AND WHEREAS under the System, this MRRS Decision Document evidences the decision of each Decision Maker (collectively, the "Decision");

AND WHEREAS each of the Decision Makers is satisfied that the test contained in the Legislation that provides the Decision Makers with the jurisdiction to make the Decision has been met;

THE DECISION of the Decision Makers under the Legislation is that the Applicant is exempt from: (a) in the Jurisdictions of Quebec and British Columbia, the prospectus and registration requirements and (b) the take-over bid requirements of the Legislation in connection with the Offer, provided that the Applicant complies with the following conditions: (i) the Offer and any amendments thereto are made in compliance with the laws of the United States (ii) all material relating to the Offer sent by or on behalf of Alcan to holders of Pechiney securities resident in the United States be sent concurrently to all identified holders of Pechiney securities who reside in the Jurisdictions and be filed with the securities regulatory authority in the Jurisdictions (iii) in the case of the identified holders of Pechiney securities who reside in the Province of Quebec, a summary in French of the Prospectus be sent concurrently to such holders, and (iv) a press release be issued and an advertisement be placed in an English newspaper and a French newspaper of general circulation in Canada advising of the Offer, describing its principal terms and conditions and describing how holders of Pechiney Securities can obtain copies of the Prospectus.
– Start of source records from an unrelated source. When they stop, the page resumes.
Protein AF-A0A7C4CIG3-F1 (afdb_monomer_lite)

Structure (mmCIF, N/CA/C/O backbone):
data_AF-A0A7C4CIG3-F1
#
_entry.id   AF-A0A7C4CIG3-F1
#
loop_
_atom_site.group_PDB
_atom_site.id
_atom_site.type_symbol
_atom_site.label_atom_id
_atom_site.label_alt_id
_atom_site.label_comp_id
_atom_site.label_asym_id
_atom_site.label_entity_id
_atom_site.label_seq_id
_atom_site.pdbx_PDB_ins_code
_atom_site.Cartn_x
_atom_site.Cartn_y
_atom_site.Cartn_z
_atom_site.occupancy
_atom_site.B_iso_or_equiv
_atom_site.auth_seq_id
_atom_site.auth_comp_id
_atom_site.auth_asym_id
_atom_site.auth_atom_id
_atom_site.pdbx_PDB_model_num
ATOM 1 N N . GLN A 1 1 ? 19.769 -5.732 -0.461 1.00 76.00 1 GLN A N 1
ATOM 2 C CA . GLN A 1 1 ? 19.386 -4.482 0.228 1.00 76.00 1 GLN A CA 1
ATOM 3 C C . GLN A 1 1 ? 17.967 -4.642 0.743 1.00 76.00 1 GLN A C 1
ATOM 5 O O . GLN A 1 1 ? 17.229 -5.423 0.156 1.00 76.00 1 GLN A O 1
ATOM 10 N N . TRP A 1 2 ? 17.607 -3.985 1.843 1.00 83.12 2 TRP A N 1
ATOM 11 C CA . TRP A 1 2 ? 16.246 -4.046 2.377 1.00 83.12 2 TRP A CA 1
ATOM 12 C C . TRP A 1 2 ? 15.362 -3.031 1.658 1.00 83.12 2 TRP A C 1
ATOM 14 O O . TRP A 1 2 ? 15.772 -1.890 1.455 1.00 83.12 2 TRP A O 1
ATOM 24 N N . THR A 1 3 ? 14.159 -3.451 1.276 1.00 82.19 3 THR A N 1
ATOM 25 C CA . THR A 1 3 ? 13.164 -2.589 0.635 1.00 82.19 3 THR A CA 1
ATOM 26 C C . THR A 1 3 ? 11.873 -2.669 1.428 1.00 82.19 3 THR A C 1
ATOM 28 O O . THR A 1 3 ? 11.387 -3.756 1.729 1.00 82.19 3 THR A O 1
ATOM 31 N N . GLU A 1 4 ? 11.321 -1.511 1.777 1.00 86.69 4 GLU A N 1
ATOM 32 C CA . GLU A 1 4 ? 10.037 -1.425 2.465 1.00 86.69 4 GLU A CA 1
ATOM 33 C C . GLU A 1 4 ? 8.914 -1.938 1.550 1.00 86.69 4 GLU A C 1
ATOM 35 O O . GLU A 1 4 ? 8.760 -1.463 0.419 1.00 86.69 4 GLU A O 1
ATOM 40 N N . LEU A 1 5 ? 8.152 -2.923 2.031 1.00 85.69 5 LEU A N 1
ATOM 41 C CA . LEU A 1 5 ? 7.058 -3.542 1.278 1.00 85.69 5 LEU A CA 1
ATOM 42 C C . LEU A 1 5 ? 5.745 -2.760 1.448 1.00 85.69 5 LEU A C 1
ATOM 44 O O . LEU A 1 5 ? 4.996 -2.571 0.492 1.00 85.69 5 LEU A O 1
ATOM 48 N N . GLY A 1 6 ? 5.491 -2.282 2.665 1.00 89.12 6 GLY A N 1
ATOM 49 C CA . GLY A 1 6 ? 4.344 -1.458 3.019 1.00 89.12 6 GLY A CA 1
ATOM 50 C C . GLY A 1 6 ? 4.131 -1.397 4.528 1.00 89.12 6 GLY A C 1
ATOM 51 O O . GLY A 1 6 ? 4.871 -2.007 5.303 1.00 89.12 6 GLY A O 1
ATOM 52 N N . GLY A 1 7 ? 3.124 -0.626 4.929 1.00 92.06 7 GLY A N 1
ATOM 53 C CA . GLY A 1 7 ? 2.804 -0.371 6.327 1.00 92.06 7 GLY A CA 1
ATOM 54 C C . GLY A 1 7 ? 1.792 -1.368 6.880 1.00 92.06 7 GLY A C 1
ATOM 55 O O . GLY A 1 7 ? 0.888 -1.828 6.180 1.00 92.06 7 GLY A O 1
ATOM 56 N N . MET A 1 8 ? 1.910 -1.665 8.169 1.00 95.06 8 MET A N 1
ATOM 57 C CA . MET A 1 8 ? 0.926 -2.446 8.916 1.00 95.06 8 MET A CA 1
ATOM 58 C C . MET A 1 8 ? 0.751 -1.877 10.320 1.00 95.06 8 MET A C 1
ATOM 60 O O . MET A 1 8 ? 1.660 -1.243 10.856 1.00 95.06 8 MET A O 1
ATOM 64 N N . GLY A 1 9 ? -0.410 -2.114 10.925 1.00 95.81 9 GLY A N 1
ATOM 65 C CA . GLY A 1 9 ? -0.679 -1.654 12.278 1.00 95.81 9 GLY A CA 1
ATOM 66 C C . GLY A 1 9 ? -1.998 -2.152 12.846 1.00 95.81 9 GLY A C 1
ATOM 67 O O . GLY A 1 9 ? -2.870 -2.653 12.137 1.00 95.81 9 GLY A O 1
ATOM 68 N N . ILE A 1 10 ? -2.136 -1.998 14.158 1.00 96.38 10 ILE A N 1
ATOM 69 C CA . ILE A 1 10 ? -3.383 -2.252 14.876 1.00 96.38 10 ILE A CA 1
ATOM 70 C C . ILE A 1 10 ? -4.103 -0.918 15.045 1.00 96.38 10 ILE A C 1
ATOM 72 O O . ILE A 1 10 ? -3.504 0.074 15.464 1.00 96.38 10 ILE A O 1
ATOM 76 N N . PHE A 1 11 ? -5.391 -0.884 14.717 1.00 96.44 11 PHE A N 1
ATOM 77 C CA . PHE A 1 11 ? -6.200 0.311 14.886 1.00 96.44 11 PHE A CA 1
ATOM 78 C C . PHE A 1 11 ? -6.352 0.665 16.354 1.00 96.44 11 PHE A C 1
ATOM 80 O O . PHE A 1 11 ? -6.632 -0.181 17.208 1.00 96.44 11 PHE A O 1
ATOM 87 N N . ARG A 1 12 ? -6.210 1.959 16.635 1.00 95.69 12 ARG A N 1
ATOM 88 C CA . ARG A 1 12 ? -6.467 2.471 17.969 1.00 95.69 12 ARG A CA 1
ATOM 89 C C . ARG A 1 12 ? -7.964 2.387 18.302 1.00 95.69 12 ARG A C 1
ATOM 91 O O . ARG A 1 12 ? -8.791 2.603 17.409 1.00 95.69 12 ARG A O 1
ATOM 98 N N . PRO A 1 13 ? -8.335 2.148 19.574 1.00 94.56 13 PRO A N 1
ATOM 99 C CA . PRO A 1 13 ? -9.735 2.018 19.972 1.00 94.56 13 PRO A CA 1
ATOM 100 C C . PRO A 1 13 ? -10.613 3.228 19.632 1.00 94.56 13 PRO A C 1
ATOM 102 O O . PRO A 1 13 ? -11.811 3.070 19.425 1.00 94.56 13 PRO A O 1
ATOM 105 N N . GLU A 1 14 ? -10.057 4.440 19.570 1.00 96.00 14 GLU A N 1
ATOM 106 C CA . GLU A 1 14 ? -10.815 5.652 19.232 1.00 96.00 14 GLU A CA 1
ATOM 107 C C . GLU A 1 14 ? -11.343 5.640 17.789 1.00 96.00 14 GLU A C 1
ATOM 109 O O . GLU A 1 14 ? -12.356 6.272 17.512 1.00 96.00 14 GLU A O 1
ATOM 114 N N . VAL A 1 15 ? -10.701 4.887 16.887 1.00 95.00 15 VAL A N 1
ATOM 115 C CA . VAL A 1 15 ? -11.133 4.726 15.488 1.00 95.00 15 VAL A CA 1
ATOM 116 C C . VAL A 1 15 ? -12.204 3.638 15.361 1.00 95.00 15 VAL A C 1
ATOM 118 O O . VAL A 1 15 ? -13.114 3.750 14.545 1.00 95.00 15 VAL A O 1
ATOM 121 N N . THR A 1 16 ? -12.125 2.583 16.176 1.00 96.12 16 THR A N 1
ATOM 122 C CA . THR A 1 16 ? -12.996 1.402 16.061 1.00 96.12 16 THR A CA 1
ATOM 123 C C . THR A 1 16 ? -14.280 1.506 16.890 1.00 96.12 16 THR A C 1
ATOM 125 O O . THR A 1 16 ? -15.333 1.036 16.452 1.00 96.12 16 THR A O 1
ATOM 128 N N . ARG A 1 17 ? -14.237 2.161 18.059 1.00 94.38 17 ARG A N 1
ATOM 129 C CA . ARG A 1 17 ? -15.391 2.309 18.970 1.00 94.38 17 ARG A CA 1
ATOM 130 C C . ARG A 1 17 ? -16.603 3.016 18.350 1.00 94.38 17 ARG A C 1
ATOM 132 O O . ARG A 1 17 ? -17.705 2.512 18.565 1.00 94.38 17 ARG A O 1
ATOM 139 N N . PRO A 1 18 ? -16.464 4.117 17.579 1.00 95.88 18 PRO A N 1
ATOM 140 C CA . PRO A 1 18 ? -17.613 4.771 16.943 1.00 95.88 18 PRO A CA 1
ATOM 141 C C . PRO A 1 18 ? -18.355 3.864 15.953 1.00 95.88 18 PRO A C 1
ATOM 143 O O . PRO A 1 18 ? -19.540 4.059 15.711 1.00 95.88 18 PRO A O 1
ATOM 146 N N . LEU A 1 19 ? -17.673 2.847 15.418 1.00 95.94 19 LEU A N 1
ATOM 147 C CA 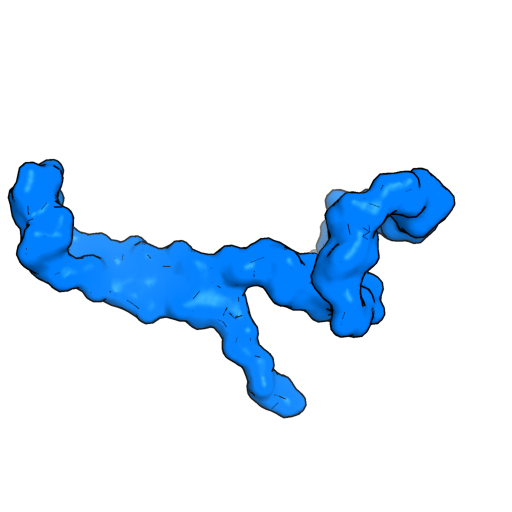. LEU A 1 19 ? -18.231 1.855 14.498 1.00 95.94 19 LEU A CA 1
ATOM 148 C C . LEU A 1 19 ? -18.797 0.618 15.223 1.00 95.94 19 LEU A C 1
ATOM 150 O O . LEU A 1 19 ? -19.149 -0.367 14.581 1.00 95.94 19 LEU A O 1
ATOM 154 N N . GLY A 1 20 ? -18.855 0.630 16.561 1.00 95.75 20 GLY A N 1
ATOM 155 C CA . GLY A 1 20 ? -19.358 -0.486 17.370 1.00 95.75 20 GLY A CA 1
ATOM 156 C C . GLY A 1 20 ? -18.418 -1.695 17.450 1.00 95.75 20 GLY A C 1
ATOM 157 O O . GLY A 1 20 ? -18.800 -2.736 17.990 1.00 95.75 20 GLY A O 1
ATOM 158 N N . VAL A 1 21 ? -17.184 -1.580 16.948 1.00 95.69 21 VAL A N 1
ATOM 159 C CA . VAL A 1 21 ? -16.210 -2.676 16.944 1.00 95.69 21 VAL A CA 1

The Decision Makers (except for the Decision Maker of British Columbia) also authorize the Applicant to include in the documentation relating to the Offer, statements to the effect that the Applicant will apply to list Alcan Common Shares on Euronext Paris and that Alcan will also apply for the supplemental listing of the Alcan Common Shares to be issued in connection with the Offer on the New York, Toronto, London and Swiss Exchanges.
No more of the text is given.